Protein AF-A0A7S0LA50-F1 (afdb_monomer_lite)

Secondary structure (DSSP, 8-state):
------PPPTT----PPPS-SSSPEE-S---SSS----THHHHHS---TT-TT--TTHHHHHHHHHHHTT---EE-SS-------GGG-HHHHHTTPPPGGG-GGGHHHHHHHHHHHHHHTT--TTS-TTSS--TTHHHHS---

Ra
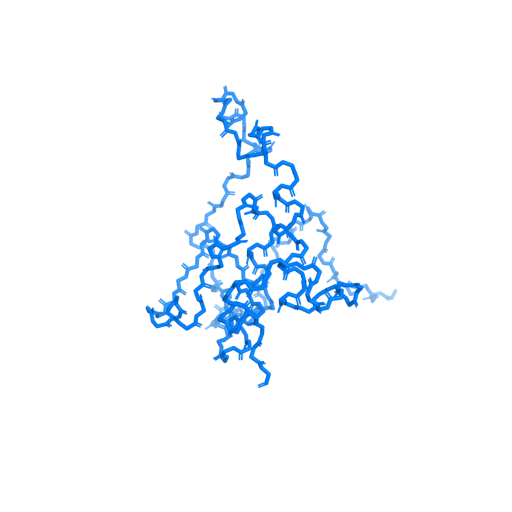dius of gyration: 18.39 Å; chains: 1; bounding box: 54×40×39 Å

Organism: NCBI:txid221442

Structure (mmCIF, N/CA/C/O backbone):
data_AF-A0A7S0LA50-F1
#
_entry.id   AF-A0A7S0LA50-F1
#
loop_
_atom_site.group_PDB
_atom_site.id
_atom_site.type_symbol
_atom_site.label_atom_id
_atom_site.label_alt_id
_atom_site.label_comp_id
_atom_site.label_asym_id
_atom_site.label_entity_id
_atom_site.label_seq_id
_atom_site.pdbx_PDB_ins_code
_atom_site.Cartn_x
_atom_site.Cartn_y
_atom_site.Cartn_z
_atom_site.occupancy
_atom_site.B_iso_or_equiv
_atom_site.auth_seq_id
_atom_site.auth_comp_id
_atom_site.auth_asym_id
_atom_site.auth_atom_id
_atom_site.pdbx_PDB_model_num
ATOM 1 N N . ASP A 1 1 ? 38.970 -14.348 8.321 1.00 40.41 1 ASP A N 1
ATOM 2 C CA . ASP A 1 1 ? 38.056 -15.447 7.938 1.00 40.41 1 ASP A CA 1
ATOM 3 C C . ASP A 1 1 ? 36.651 -14.917 7.618 1.00 40.41 1 ASP A C 1
ATOM 5 O O . ASP A 1 1 ? 35.701 -15.116 8.349 1.00 40.41 1 ASP A O 1
ATOM 9 N N . GLY A 1 2 ? 36.539 -14.209 6.487 1.00 45.81 2 GLY A N 1
ATOM 10 C CA . GLY A 1 2 ? 35.494 -14.336 5.454 1.00 45.81 2 GLY A CA 1
ATOM 11 C C . GLY A 1 2 ? 33.980 -14.398 5.722 1.00 45.81 2 GLY A C 1
ATOM 12 O O . GLY A 1 2 ? 33.269 -14.548 4.736 1.00 45.81 2 GLY A O 1
ATOM 13 N N . THR A 1 3 ? 33.439 -14.292 6.935 1.00 49.44 3 THR A N 1
ATOM 14 C CA . THR A 1 3 ? 31.985 -14.452 7.161 1.00 49.44 3 THR A CA 1
ATOM 15 C C . THR A 1 3 ? 31.318 -13.182 7.683 1.00 49.44 3 THR A C 1
ATOM 17 O O . THR A 1 3 ? 30.853 -13.134 8.820 1.00 49.44 3 THR A O 1
ATOM 20 N N . SER A 1 4 ? 31.228 -12.139 6.854 1.00 47.47 4 SER A N 1
ATOM 21 C CA . SER A 1 4 ? 30.204 -11.107 7.055 1.00 47.47 4 SER A CA 1
ATOM 22 C C . SER A 1 4 ? 29.060 -11.383 6.093 1.00 47.47 4 SER A C 1
ATOM 24 O O . SER A 1 4 ? 29.236 -11.249 4.885 1.00 47.47 4 SER A O 1
ATOM 26 N N . VAL A 1 5 ? 27.900 -11.771 6.619 1.00 48.81 5 VAL A N 1
ATOM 27 C CA . VAL A 1 5 ? 26.665 -11.823 5.830 1.00 48.81 5 VAL A CA 1
ATOM 28 C C . VAL A 1 5 ? 26.415 -10.401 5.308 1.00 48.81 5 VAL A C 1
ATOM 30 O O . VAL A 1 5 ? 26.294 -9.488 6.134 1.00 48.81 5 VAL A O 1
ATOM 33 N N . PRO A 1 6 ? 26.409 -10.160 3.986 1.00 54.66 6 PRO A N 1
ATOM 34 C CA . PRO A 1 6 ? 26.177 -8.828 3.456 1.00 54.66 6 PRO A CA 1
ATOM 35 C C . PRO A 1 6 ? 24.711 -8.481 3.717 1.00 54.66 6 PRO A C 1
ATOM 37 O O . PRO A 1 6 ? 23.806 -9.023 3.093 1.00 54.66 6 PRO A O 1
ATOM 40 N N . TYR A 1 7 ? 24.459 -7.621 4.701 1.00 52.94 7 TYR A N 1
ATOM 41 C CA . TYR A 1 7 ? 23.142 -7.029 4.888 1.00 52.94 7 TYR A CA 1
ATOM 42 C C . TYR A 1 7 ? 23.147 -5.622 4.295 1.00 52.94 7 TYR A C 1
ATOM 44 O O . TYR A 1 7 ? 24.104 -4.857 4.446 1.00 52.94 7 TYR A O 1
ATOM 52 N N . MET A 1 8 ? 22.060 -5.290 3.606 1.00 45.84 8 MET A N 1
ATOM 53 C CA . MET A 1 8 ? 21.861 -3.999 2.961 1.00 45.84 8 MET A CA 1
ATOM 54 C C . MET A 1 8 ? 21.866 -2.892 4.029 1.00 45.84 8 MET A C 1
ATOM 56 O O . MET A 1 8 ? 21.054 -2.909 4.957 1.00 45.84 8 MET A O 1
ATOM 60 N N . ARG A 1 9 ? 22.792 -1.930 3.940 1.00 47.53 9 ARG A N 1
ATOM 61 C CA . ARG A 1 9 ? 22.785 -0.756 4.823 1.00 47.53 9 ARG A CA 1
ATOM 62 C C . ARG A 1 9 ? 21.789 0.275 4.297 1.00 47.53 9 ARG A C 1
ATOM 64 O O . ARG A 1 9 ? 21.604 0.450 3.094 1.00 47.53 9 ARG A O 1
ATOM 71 N N . HIS A 1 10 ? 21.166 1.018 5.206 1.00 37.66 10 HIS A N 1
ATOM 72 C CA . HIS A 1 10 ? 20.346 2.166 4.830 1.00 37.66 10 HIS A CA 1
ATOM 73 C C . HIS A 1 10 ? 21.190 3.150 3.993 1.00 37.66 10 HIS A C 1
ATOM 75 O O . HIS A 1 10 ? 22.270 3.553 4.422 1.00 37.66 10 HIS A O 1
ATOM 81 N N . ALA A 1 11 ? 20.717 3.496 2.791 1.00 41.38 11 ALA A N 1
ATOM 82 C CA . ALA A 1 11 ? 21.417 4.300 1.780 1.00 41.38 11 ALA A CA 1
ATOM 83 C C . ALA A 1 11 ? 22.680 3.688 1.130 1.00 41.38 11 ALA A C 1
ATOM 85 O O . ALA A 1 11 ? 23.275 4.353 0.279 1.00 41.38 11 ALA A O 1
ATOM 86 N N . SER A 1 12 ? 23.053 2.437 1.428 1.00 47.50 12 SER A N 1
ATOM 87 C CA . SER A 1 12 ? 23.899 1.676 0.504 1.00 47.50 12 SER A CA 1
ATOM 88 C C . SER A 1 12 ? 22.988 1.091 -0.566 1.00 47.50 12 SER A C 1
ATOM 90 O O . SER A 1 12 ? 22.200 0.192 -0.282 1.00 47.50 12 SER A O 1
ATOM 92 N N . GLN A 1 13 ? 23.072 1.614 -1.783 1.00 47.66 13 GLN A N 1
ATOM 93 C CA . GLN A 1 13 ? 22.753 0.787 -2.940 1.00 47.66 13 GLN A CA 1
ATOM 94 C C . GLN A 1 13 ? 23.745 -0.381 -2.917 1.00 47.66 13 GLN A C 1
ATOM 96 O O . GLN A 1 13 ? 24.945 -0.125 -2.790 1.00 47.66 13 GLN A O 1
ATOM 101 N N . PRO A 1 14 ? 23.309 -1.625 -3.097 1.00 52.16 14 PRO A N 1
ATOM 102 C CA . PRO A 1 14 ? 24.015 -2.502 -3.986 1.00 52.16 14 PRO A CA 1
ATOM 103 C C . PRO A 1 14 ? 23.295 -2.416 -5.335 1.00 52.16 14 PRO A C 1
ATOM 105 O O . PRO A 1 14 ? 22.176 -2.898 -5.481 1.00 52.16 14 PRO A O 1
ATOM 108 N N . GLU A 1 15 ? 23.963 -1.834 -6.330 1.00 54.69 15 GLU A N 1
ATOM 109 C CA . GLU A 1 15 ? 23.921 -2.376 -7.695 1.00 54.69 15 GLU A CA 1
ATOM 110 C C . GLU A 1 15 ? 24.746 -3.680 -7.683 1.00 54.69 15 GLU A C 1
ATOM 112 O O . GLU A 1 15 ? 25.749 -3.805 -8.378 1.00 54.69 15 GLU A O 1
ATOM 117 N N . GLU A 1 16 ? 24.429 -4.617 -6.784 1.00 54.50 16 GLU A N 1
ATOM 118 C CA . GLU A 1 16 ? 24.953 -5.968 -6.943 1.00 54.50 16 GLU A CA 1
ATOM 119 C C . GLU A 1 16 ? 24.189 -6.582 -8.107 1.00 54.50 16 GLU A C 1
ATOM 121 O O . GLU A 1 16 ? 22.969 -6.423 -8.212 1.00 54.50 16 GLU A O 1
ATOM 126 N N . GLU A 1 17 ? 24.922 -7.250 -8.995 1.00 59.44 17 GLU A N 1
ATOM 127 C CA . GLU A 1 17 ? 24.315 -8.041 -10.056 1.00 59.44 17 GLU A CA 1
ATOM 128 C C . GLU A 1 17 ? 23.310 -9.008 -9.410 1.00 59.44 17 GLU A C 1
ATOM 130 O O . GLU A 1 17 ? 23.692 -9.771 -8.513 1.00 59.44 17 GLU A O 1
ATOM 135 N N . PRO A 1 18 ? 22.017 -8.946 -9.783 1.00 63.84 18 PRO A N 1
ATOM 136 C CA . PRO A 1 18 ? 20.999 -9.765 -9.149 1.00 63.84 18 PRO A CA 1
ATOM 137 C C . PRO A 1 18 ? 21.380 -11.240 -9.262 1.00 63.84 18 PRO A C 1
ATOM 139 O O . PRO A 1 18 ? 21.613 -11.725 -10.357 1.00 63.84 18 PRO A O 1
ATOM 142 N N . ALA A 1 19 ? 21.371 -11.998 -8.164 1.00 69.12 19 ALA A N 1
ATOM 143 C CA . ALA A 1 19 ? 21.702 -13.428 -8.220 1.00 69.12 19 ALA A CA 1
ATOM 144 C C . ALA A 1 19 ? 20.760 -14.247 -9.136 1.00 69.12 19 ALA A C 1
ATOM 146 O O . ALA A 1 19 ? 21.082 -15.371 -9.518 1.00 69.12 19 ALA A O 1
ATOM 147 N N . LEU A 1 20 ? 19.587 -13.695 -9.469 1.00 69.06 20 LEU A N 1
ATOM 148 C CA . LEU A 1 20 ? 18.600 -14.263 -10.381 1.00 69.06 20 LEU A CA 1
ATOM 149 C C . LEU A 1 20 ? 18.400 -13.312 -11.567 1.00 69.06 20 LEU A C 1
ATOM 151 O O . LEU A 1 20 ? 17.837 -12.232 -11.403 1.00 69.06 20 LEU A O 1
ATOM 155 N N . HIS A 1 21 ? 18.824 -13.735 -12.759 1.00 76.75 21 HIS A N 1
ATOM 156 C CA . HIS A 1 21 ? 18.720 -12.929 -13.983 1.00 76.75 21 HIS A CA 1
ATOM 157 C C . HIS A 1 21 ? 17.553 -13.342 -14.891 1.00 76.75 21 HIS A C 1
ATOM 159 O O . HIS A 1 21 ? 17.003 -12.514 -15.612 1.00 76.75 21 HIS A O 1
ATOM 165 N N . ASP A 1 22 ? 17.131 -14.607 -14.820 1.00 88.62 22 ASP A N 1
ATOM 166 C CA . ASP A 1 22 ? 16.197 -15.188 -15.796 1.00 88.62 22 ASP A CA 1
ATOM 167 C C . ASP A 1 22 ? 14.755 -15.310 -15.279 1.00 88.62 22 ASP A C 1
ATOM 169 O O . ASP A 1 22 ? 13.868 -15.788 -15.987 1.00 88.62 22 ASP A O 1
ATOM 173 N N . SER A 1 23 ? 14.491 -14.902 -14.034 1.00 89.62 23 SER A N 1
ATOM 174 C CA . SER A 1 23 ? 13.155 -14.997 -13.438 1.00 89.62 23 SER A CA 1
ATOM 175 C C . SER A 1 23 ? 12.891 -13.893 -12.412 1.00 89.62 23 SER A C 1
ATOM 177 O O . SER A 1 23 ? 13.825 -13.474 -11.725 1.00 89.62 23 SER A O 1
ATOM 179 N N . PRO A 1 24 ? 11.638 -13.414 -12.282 1.00 90.12 24 PRO A N 1
ATOM 180 C CA . PRO A 1 24 ? 11.279 -12.437 -11.261 1.00 90.12 24 PRO A CA 1
ATOM 181 C C . PRO A 1 24 ? 11.603 -12.935 -9.849 1.00 90.12 24 PRO A C 1
ATOM 183 O O . PRO A 1 24 ? 11.332 -14.086 -9.505 1.00 90.12 24 PRO A O 1
ATOM 186 N N . MET A 1 25 ? 12.130 -12.049 -9.008 1.00 89.25 25 MET A N 1
ATOM 187 C CA . MET A 1 25 ? 12.525 -12.393 -7.643 1.00 89.25 25 MET A CA 1
ATOM 188 C C . MET A 1 25 ? 11.374 -12.136 -6.674 1.00 89.25 25 MET A C 1
ATOM 190 O O . MET A 1 25 ? 10.887 -11.005 -6.597 1.00 89.25 25 MET A O 1
ATOM 194 N N . LEU A 1 26 ? 10.971 -13.157 -5.913 1.00 92.06 26 LEU A N 1
ATOM 195 C CA . LEU A 1 26 ? 9.969 -13.022 -4.853 1.00 92.06 26 LEU A CA 1
ATOM 196 C C . LEU A 1 26 ? 10.436 -11.983 -3.821 1.00 92.06 26 LEU A C 1
ATOM 198 O O . LEU A 1 26 ? 11.581 -12.021 -3.372 1.00 92.06 26 LEU A O 1
ATOM 202 N N . GLN A 1 27 ? 9.552 -11.058 -3.457 1.00 92.38 27 GLN A N 1
ATOM 203 C CA . GLN A 1 27 ? 9.814 -9.968 -2.525 1.00 92.38 27 GLN A CA 1
ATOM 204 C C . GLN A 1 27 ? 8.906 -10.060 -1.299 1.00 92.38 27 GLN A C 1
ATOM 206 O O . GLN A 1 27 ? 7.714 -10.330 -1.434 1.00 92.38 27 GLN A O 1
ATOM 211 N N . PRO A 1 28 ? 9.421 -9.747 -0.101 1.00 91.94 28 PRO A N 1
ATOM 212 C CA . PRO A 1 28 ? 8.588 -9.598 1.089 1.00 91.94 28 PRO A CA 1
ATOM 213 C C . PRO A 1 28 ? 7.925 -8.212 1.182 1.00 91.94 28 PRO A C 1
ATOM 215 O O . PRO A 1 28 ? 7.099 -7.986 2.064 1.00 91.94 28 PRO A O 1
ATOM 218 N N . TYR A 1 29 ? 8.285 -7.276 0.296 1.00 91.00 29 TYR A N 1
ATOM 219 C CA . TYR A 1 29 ? 7.815 -5.892 0.312 1.00 91.00 29 TYR A CA 1
ATOM 220 C C . TYR A 1 29 ? 7.147 -5.520 -1.008 1.00 91.00 29 TYR A C 1
ATOM 222 O O . TYR A 1 29 ? 7.559 -5.960 -2.081 1.00 91.00 29 TYR A O 1
ATOM 230 N N . TRP A 1 30 ? 6.126 -4.673 -0.920 1.00 94.88 30 TRP A N 1
ATOM 231 C CA . TRP A 1 30 ? 5.432 -4.102 -2.066 1.00 94.88 30 TRP A CA 1
ATOM 232 C C . TRP A 1 30 ? 5.745 -2.605 -2.147 1.00 94.88 30 TRP A C 1
ATOM 234 O O . TRP A 1 30 ? 5.715 -1.920 -1.128 1.00 94.88 30 TRP A O 1
ATOM 244 N N . GLY A 1 31 ? 6.066 -2.111 -3.344 1.00 91.25 31 GLY A N 1
ATOM 245 C CA . GLY A 1 31 ? 6.374 -0.700 -3.581 1.00 91.25 31 GLY A CA 1
ATOM 246 C C . GLY A 1 31 ? 5.216 0.023 -4.263 1.00 91.25 31 GLY A C 1
ATOM 247 O O . GLY A 1 31 ? 4.744 -0.415 -5.314 1.00 91.25 31 GLY A O 1
ATOM 248 N N . ALA A 1 32 ? 4.793 1.160 -3.711 1.00 89.62 32 ALA A N 1
ATOM 249 C CA . ALA A 1 32 ? 3.604 1.862 -4.198 1.00 89.62 32 ALA A CA 1
ATOM 250 C C . ALA A 1 32 ? 3.821 2.570 -5.534 1.00 89.62 32 ALA A C 1
ATOM 252 O O . ALA A 1 32 ? 2.961 2.551 -6.417 1.00 89.62 32 ALA A O 1
ATOM 253 N N . GLY A 1 33 ? 4.988 3.201 -5.688 1.00 87.75 33 GLY A N 1
ATOM 254 C CA . GLY A 1 33 ? 5.259 4.129 -6.787 1.00 87.75 33 GLY A CA 1
ATOM 255 C C . GLY A 1 33 ? 5.309 3.489 -8.176 1.00 87.75 33 GLY A C 1
ATOM 256 O O . GLY A 1 33 ? 5.115 4.190 -9.169 1.00 87.75 33 GLY A O 1
ATOM 257 N N . PHE A 1 34 ? 5.565 2.183 -8.260 1.00 90.25 34 PHE A N 1
ATOM 258 C CA . PHE A 1 34 ? 5.576 1.434 -9.512 1.00 90.25 34 PHE A CA 1
ATOM 259 C C . PHE A 1 34 ? 5.264 -0.041 -9.251 1.00 90.25 34 PHE A C 1
ATOM 261 O O . PHE A 1 34 ? 6.117 -0.794 -8.787 1.00 90.25 34 PHE A O 1
ATOM 268 N N . HIS A 1 35 ? 4.042 -0.453 -9.576 1.00 92.69 35 HIS A N 1
ATOM 269 C CA . HIS A 1 35 ? 3.619 -1.847 -9.552 1.00 92.69 35 HIS A CA 1
ATOM 270 C C . HIS A 1 35 ? 2.564 -2.078 -10.638 1.00 92.69 35 HIS A C 1
ATOM 272 O O . HIS A 1 35 ? 1.903 -1.147 -11.102 1.00 92.69 35 HIS A O 1
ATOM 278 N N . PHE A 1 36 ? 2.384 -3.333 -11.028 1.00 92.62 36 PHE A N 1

Problem:
The reply should hold only the lines of the listing above starting at the line containing "ATOM 231 C CA" and ending at the line containing "ATOM 246 C C", exactly as written.

Task response:
ATOM 231 C CA . TRP A 1 30 ? 5.432 -4.102 -2.066 1.00 94.88 30 TRP A CA 1
ATOM 232 C C . TRP A 1 30 ? 5.745 -2.605 -2.147 1.00 94.88 30 TRP A C 1
ATOM 234 O O . TRP A 1 30 ? 5.715 -1.920 -1.128 1.00 94.88 30 TRP A O 1
ATOM 244 N N . GLY A 1 31 ? 6.066 -2.111 -3.344 1.00 91.25 31 GLY A N 1
ATOM 245 C CA . GLY A 1 31 ? 6.374 -0.700 -3.581 1.00 91.25 31 GLY A CA 1
ATOM 246 C C . GLY A 1 31 ? 5.216 0.023 -4.263 1.00 91.25 31 GLY A C 1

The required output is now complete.